§ WHAT TO DO:
In the listing that follows, locate the line containing "ATOM 85 C C" and the line containing "ATOM 91 C C". Retype exactly those two lines and every line between them, and nothing more.

**** MATERIAL PROVIDED ****

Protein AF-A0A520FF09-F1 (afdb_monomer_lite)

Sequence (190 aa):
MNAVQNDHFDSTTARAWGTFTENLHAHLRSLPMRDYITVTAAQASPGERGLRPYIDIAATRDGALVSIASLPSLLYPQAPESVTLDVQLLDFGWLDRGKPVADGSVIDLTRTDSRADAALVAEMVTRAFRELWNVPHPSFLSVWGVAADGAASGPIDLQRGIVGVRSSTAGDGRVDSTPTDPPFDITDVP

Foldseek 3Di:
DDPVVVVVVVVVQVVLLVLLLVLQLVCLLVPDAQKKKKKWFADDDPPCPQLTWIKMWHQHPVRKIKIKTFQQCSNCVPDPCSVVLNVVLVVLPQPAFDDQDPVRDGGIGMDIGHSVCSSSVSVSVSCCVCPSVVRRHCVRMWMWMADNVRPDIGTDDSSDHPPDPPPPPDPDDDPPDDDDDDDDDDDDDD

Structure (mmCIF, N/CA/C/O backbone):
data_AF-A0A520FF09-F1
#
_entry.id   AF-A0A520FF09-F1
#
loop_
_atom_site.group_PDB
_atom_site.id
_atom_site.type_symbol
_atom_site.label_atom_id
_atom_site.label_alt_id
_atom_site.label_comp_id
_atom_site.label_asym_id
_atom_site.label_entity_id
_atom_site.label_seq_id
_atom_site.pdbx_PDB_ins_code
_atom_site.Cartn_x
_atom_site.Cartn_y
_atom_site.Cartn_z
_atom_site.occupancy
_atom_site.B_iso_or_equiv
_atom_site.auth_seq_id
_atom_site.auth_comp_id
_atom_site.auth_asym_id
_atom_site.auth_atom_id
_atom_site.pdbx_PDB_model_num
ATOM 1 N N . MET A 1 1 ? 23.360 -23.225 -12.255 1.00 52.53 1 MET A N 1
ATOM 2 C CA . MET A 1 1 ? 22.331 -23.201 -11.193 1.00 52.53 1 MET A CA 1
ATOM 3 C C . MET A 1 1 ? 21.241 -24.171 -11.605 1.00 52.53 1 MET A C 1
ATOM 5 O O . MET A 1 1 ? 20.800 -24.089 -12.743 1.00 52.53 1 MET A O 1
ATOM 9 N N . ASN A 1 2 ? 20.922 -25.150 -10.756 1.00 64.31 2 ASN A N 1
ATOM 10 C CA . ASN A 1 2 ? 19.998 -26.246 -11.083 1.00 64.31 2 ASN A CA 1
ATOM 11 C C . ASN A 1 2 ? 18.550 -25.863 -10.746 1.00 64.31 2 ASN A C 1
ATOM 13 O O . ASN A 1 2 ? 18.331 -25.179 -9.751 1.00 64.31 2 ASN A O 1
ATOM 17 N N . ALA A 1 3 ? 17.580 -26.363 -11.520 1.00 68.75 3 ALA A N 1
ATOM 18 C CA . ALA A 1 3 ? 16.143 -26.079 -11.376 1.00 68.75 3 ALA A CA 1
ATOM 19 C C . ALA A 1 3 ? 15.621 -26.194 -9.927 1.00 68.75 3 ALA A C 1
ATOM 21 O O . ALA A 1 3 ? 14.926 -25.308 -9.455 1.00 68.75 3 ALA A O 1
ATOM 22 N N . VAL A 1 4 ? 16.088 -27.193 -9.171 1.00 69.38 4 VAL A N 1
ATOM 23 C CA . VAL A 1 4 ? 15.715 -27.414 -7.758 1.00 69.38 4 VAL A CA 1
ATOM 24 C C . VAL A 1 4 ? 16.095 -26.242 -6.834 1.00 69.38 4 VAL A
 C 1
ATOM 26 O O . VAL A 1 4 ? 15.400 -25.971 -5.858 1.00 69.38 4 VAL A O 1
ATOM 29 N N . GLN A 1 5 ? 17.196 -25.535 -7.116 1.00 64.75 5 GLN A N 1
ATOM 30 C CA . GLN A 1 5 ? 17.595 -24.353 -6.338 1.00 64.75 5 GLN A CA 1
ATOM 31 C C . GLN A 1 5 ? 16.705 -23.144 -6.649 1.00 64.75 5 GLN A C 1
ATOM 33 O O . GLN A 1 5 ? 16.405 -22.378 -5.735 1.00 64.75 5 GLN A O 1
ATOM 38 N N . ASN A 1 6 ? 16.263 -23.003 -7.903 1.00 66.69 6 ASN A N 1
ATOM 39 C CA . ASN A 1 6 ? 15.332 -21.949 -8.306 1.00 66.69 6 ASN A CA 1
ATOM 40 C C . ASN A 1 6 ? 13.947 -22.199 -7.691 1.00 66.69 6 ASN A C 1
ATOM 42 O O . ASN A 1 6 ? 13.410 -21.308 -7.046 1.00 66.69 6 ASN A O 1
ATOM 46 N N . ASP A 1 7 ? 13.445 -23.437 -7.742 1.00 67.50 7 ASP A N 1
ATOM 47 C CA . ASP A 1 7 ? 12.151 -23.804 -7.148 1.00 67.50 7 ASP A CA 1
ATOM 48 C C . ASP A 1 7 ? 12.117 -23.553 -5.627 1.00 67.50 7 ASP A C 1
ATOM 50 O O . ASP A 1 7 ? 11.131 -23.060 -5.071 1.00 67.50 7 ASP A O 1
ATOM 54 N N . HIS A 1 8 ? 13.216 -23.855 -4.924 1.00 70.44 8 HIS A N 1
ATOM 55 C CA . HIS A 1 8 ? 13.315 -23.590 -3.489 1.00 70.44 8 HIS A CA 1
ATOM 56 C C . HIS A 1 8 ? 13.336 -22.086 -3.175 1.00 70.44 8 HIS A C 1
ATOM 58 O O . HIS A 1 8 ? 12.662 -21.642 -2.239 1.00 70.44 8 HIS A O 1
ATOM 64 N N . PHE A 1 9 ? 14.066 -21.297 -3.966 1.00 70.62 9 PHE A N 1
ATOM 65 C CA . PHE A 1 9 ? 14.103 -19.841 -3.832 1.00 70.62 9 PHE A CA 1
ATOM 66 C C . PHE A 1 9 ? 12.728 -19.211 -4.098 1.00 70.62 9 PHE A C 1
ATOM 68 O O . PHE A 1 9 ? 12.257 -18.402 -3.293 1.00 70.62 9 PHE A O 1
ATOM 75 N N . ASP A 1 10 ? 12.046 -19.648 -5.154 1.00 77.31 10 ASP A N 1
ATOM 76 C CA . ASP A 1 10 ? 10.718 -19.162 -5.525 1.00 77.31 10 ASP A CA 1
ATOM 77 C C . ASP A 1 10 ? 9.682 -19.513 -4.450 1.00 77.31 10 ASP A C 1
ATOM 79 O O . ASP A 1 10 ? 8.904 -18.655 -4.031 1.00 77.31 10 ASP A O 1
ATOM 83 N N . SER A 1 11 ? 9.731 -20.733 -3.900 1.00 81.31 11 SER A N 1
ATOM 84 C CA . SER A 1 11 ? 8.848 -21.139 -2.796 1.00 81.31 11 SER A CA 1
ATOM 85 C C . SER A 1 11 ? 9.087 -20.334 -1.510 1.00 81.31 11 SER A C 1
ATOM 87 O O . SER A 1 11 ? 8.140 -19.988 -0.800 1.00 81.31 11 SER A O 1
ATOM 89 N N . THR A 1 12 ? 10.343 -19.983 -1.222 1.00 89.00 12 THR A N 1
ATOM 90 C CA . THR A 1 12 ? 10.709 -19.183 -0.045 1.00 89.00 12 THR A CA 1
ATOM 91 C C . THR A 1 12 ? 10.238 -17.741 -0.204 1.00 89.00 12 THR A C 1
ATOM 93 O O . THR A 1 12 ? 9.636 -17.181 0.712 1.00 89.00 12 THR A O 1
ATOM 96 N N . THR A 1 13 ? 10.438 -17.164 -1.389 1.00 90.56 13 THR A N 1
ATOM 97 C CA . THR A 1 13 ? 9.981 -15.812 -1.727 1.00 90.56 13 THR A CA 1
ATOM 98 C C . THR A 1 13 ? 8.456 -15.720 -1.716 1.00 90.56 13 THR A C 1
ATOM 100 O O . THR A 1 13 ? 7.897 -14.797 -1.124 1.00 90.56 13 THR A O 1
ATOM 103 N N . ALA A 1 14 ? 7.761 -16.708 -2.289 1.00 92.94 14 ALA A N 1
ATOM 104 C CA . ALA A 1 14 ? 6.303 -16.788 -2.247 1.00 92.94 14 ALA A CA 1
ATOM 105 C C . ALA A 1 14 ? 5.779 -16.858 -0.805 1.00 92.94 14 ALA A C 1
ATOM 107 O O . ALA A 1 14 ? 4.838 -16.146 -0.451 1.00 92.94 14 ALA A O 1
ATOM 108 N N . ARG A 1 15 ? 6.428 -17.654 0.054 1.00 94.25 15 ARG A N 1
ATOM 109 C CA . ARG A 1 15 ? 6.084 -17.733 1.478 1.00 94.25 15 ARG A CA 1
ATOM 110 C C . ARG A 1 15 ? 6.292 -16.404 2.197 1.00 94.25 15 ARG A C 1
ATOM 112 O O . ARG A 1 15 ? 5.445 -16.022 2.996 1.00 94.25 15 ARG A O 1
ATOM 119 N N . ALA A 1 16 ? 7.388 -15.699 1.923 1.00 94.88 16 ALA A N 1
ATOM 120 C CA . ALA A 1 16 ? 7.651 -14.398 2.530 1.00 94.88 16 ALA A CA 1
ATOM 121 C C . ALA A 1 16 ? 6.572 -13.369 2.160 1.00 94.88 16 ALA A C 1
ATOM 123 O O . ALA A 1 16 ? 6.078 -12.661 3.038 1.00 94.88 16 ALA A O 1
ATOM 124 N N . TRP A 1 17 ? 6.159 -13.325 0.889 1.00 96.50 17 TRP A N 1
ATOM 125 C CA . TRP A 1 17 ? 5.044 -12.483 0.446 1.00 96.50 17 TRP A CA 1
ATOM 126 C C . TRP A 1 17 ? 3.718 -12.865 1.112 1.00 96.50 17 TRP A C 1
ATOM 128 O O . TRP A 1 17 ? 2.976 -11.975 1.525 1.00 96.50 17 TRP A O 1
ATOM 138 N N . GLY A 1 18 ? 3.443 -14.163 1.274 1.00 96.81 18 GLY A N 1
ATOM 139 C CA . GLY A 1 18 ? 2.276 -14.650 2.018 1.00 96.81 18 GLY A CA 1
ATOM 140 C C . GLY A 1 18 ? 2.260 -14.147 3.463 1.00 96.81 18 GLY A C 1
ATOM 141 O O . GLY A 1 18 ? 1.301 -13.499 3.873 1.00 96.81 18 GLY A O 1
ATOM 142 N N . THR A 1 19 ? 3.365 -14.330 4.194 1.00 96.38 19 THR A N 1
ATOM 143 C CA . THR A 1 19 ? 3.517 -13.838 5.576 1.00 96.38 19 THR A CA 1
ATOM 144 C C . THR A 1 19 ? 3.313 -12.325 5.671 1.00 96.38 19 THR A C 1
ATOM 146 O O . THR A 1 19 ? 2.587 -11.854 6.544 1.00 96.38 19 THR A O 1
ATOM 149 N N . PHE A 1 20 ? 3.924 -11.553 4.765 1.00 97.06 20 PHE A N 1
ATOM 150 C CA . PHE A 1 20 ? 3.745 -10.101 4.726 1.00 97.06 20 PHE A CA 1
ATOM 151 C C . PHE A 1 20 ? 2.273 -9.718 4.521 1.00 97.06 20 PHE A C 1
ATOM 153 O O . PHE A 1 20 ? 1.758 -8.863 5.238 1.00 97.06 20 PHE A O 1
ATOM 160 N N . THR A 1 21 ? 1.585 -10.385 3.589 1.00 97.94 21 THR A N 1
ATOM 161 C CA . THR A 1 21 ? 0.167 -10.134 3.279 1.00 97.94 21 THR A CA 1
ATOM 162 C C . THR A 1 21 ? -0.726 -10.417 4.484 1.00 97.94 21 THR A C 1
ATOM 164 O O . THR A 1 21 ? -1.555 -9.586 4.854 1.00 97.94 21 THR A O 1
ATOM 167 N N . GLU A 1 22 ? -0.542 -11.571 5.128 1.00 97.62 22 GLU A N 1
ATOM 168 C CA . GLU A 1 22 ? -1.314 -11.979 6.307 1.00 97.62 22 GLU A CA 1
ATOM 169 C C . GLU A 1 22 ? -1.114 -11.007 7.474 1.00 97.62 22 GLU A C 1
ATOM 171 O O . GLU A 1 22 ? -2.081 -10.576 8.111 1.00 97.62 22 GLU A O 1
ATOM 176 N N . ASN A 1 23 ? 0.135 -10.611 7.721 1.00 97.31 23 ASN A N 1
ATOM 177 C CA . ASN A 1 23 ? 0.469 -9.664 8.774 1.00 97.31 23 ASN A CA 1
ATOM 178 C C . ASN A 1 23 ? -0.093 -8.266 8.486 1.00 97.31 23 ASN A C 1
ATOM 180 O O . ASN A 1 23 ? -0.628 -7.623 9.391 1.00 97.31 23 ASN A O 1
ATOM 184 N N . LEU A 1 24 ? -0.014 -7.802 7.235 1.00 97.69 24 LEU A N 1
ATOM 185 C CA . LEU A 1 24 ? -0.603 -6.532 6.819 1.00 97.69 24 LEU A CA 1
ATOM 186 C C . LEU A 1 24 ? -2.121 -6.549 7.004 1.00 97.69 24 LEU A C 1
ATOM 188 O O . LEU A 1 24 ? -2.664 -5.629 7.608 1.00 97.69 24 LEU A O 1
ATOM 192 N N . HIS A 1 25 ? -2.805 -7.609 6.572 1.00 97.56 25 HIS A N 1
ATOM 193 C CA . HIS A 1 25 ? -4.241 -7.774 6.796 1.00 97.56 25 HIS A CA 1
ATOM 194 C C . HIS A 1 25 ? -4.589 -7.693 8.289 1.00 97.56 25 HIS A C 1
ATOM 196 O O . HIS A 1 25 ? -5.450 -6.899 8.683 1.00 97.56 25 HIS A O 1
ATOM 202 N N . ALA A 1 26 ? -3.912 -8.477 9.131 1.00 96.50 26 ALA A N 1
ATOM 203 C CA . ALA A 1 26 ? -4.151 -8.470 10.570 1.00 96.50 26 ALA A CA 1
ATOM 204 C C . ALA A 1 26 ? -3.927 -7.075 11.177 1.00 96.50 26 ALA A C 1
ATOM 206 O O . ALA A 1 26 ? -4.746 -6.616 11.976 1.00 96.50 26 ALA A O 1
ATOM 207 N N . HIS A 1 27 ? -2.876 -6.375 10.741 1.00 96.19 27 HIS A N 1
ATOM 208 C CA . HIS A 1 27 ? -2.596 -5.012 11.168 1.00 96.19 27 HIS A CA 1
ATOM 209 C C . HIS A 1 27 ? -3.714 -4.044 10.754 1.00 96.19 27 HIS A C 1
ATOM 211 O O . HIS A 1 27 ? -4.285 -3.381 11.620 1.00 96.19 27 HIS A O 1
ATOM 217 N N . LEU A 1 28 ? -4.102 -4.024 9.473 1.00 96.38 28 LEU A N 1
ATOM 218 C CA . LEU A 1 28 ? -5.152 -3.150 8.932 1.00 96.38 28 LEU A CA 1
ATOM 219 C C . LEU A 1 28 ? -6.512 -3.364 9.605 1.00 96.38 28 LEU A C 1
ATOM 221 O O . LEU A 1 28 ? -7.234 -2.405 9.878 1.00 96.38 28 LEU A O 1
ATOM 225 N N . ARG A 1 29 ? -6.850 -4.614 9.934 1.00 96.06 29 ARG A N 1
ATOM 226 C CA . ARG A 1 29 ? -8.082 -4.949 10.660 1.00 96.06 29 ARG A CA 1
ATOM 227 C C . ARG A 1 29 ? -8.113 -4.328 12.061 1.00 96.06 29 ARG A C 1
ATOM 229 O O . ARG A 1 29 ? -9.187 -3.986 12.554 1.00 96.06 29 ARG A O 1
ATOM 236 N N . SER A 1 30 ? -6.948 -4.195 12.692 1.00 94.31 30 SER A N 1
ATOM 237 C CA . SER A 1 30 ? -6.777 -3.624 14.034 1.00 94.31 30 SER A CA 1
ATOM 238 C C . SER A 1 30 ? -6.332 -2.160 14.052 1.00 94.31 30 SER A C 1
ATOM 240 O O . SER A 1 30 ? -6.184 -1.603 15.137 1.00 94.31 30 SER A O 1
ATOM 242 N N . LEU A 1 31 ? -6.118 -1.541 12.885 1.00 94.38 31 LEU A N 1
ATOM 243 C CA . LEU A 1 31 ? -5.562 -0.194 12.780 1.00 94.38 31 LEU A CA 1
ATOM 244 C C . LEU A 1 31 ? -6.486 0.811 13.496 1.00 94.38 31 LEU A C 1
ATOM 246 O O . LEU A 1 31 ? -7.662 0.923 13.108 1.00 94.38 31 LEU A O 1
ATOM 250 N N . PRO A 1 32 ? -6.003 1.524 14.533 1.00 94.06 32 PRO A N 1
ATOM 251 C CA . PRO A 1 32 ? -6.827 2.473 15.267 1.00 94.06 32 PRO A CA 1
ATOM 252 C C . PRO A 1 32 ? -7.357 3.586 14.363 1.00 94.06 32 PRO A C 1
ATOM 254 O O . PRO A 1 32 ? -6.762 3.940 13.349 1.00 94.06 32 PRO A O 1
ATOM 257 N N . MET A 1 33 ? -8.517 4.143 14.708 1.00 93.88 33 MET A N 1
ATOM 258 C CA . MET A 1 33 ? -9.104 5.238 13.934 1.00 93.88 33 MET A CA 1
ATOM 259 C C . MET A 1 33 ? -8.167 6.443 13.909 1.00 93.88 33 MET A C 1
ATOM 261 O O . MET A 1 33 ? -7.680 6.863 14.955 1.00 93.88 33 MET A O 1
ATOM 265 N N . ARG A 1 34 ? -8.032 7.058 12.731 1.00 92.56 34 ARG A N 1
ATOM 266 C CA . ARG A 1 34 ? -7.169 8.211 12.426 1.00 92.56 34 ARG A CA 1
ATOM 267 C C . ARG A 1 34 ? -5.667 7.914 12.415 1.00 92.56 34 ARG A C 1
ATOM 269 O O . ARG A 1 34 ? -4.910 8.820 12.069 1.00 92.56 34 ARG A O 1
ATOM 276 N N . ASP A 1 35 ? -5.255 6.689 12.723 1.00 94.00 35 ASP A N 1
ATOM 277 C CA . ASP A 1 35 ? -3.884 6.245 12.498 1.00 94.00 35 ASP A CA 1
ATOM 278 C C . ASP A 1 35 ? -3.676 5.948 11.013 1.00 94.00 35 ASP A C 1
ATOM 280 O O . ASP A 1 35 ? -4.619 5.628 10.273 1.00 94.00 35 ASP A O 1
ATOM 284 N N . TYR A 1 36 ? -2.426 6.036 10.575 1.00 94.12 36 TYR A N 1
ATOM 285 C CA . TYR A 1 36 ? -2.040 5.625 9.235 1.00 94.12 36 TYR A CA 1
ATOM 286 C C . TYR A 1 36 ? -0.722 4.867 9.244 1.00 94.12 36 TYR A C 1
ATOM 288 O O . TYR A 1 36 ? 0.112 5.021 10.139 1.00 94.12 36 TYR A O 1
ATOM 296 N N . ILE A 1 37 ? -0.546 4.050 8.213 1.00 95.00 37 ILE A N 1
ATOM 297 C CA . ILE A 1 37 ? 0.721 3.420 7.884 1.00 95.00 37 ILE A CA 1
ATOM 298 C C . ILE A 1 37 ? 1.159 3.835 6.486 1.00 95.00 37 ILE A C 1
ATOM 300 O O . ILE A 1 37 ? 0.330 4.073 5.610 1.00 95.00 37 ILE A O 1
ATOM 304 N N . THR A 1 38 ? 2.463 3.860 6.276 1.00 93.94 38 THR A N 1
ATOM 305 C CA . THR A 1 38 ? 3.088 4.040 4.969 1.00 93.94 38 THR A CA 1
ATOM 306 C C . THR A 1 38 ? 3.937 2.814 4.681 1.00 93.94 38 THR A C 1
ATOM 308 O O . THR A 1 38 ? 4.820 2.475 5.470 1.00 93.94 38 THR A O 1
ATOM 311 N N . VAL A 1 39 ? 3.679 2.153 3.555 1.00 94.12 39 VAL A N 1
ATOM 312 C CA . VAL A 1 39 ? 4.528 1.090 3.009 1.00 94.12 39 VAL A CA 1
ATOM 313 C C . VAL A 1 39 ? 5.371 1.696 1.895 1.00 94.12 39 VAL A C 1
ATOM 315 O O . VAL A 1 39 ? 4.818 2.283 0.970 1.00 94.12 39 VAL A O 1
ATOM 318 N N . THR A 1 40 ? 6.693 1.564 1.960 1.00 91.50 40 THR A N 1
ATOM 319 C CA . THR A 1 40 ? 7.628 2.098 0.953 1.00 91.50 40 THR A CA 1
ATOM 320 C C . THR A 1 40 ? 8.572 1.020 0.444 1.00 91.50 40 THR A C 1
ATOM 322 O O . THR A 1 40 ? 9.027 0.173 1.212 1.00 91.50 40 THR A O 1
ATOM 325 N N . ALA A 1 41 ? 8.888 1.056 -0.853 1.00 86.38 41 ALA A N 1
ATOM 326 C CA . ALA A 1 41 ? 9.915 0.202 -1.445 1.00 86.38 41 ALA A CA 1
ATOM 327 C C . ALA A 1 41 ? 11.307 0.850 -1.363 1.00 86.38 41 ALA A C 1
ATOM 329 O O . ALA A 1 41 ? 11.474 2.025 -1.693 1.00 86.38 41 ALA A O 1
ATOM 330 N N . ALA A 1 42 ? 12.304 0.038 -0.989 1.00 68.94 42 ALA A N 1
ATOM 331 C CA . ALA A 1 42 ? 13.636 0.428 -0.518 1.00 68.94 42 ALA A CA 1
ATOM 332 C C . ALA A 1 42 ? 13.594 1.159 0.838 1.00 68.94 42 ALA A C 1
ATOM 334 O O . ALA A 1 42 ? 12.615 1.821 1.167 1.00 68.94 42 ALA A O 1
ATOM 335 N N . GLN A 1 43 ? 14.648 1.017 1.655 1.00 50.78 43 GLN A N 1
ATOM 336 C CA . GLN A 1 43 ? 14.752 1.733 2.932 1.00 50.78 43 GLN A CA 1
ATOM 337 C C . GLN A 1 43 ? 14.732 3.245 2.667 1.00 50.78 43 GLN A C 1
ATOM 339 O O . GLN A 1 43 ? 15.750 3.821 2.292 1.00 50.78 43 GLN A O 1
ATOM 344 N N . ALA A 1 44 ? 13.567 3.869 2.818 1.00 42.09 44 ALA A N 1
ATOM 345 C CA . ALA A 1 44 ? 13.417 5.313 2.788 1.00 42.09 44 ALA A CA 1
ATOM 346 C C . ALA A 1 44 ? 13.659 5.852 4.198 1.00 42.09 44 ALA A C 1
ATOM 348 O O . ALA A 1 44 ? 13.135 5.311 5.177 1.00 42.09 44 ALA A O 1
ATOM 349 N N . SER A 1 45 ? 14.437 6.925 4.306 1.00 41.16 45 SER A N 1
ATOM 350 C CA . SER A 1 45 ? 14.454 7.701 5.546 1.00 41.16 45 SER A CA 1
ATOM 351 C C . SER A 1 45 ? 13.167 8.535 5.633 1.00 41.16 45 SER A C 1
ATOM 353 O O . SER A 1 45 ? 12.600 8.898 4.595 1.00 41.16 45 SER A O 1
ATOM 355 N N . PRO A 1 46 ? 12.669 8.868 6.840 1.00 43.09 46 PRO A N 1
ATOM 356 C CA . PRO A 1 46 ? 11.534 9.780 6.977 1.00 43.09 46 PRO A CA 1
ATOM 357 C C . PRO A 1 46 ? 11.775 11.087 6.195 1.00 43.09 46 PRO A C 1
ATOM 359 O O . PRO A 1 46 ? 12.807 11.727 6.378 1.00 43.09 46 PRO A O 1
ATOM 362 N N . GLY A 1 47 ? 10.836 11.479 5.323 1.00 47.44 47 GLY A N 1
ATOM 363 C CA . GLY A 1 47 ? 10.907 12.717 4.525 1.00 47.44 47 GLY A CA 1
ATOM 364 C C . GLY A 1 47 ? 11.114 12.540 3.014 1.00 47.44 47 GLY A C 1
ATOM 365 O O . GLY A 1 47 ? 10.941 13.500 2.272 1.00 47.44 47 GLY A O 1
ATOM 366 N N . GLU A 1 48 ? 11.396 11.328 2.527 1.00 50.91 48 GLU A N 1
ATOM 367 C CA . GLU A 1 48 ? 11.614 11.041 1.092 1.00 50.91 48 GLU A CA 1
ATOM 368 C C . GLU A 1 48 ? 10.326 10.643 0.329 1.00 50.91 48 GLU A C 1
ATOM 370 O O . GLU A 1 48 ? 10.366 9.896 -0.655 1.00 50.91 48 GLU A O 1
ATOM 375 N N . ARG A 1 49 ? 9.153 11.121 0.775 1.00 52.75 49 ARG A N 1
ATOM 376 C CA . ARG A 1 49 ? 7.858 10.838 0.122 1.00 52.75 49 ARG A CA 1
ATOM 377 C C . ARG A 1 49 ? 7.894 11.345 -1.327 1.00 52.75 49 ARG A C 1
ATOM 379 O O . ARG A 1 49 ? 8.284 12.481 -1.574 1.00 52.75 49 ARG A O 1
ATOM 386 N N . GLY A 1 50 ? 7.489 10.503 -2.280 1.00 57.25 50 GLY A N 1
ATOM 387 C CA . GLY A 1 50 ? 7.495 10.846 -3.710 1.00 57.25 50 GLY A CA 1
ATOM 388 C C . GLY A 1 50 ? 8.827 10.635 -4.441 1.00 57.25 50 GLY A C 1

****

§ ANSWER TO THIS PROBLEM:
ATOM 85 C C . SER A 1 11 ? 9.087 -20.334 -1.510 1.00 81.31 11 SER A C 1
ATOM 87 O O . SER A 1 11 ? 8.140 -19.988 -0.800 1.00 81.31 11 SER A O 1
ATOM 89 N N . THR A 1 12 ? 10.343 -19.983 -1.222 1.00 89.00 12 THR A N 1
ATOM 90 C CA . THR A 1 12 ? 10.709 -19.183 -0.045 1.00 89.00 12 THR A CA 1
ATOM 91 C C . THR A 1 12 ? 10.238 -17.741 -0.204 1.00 89.00 12 THR A C 1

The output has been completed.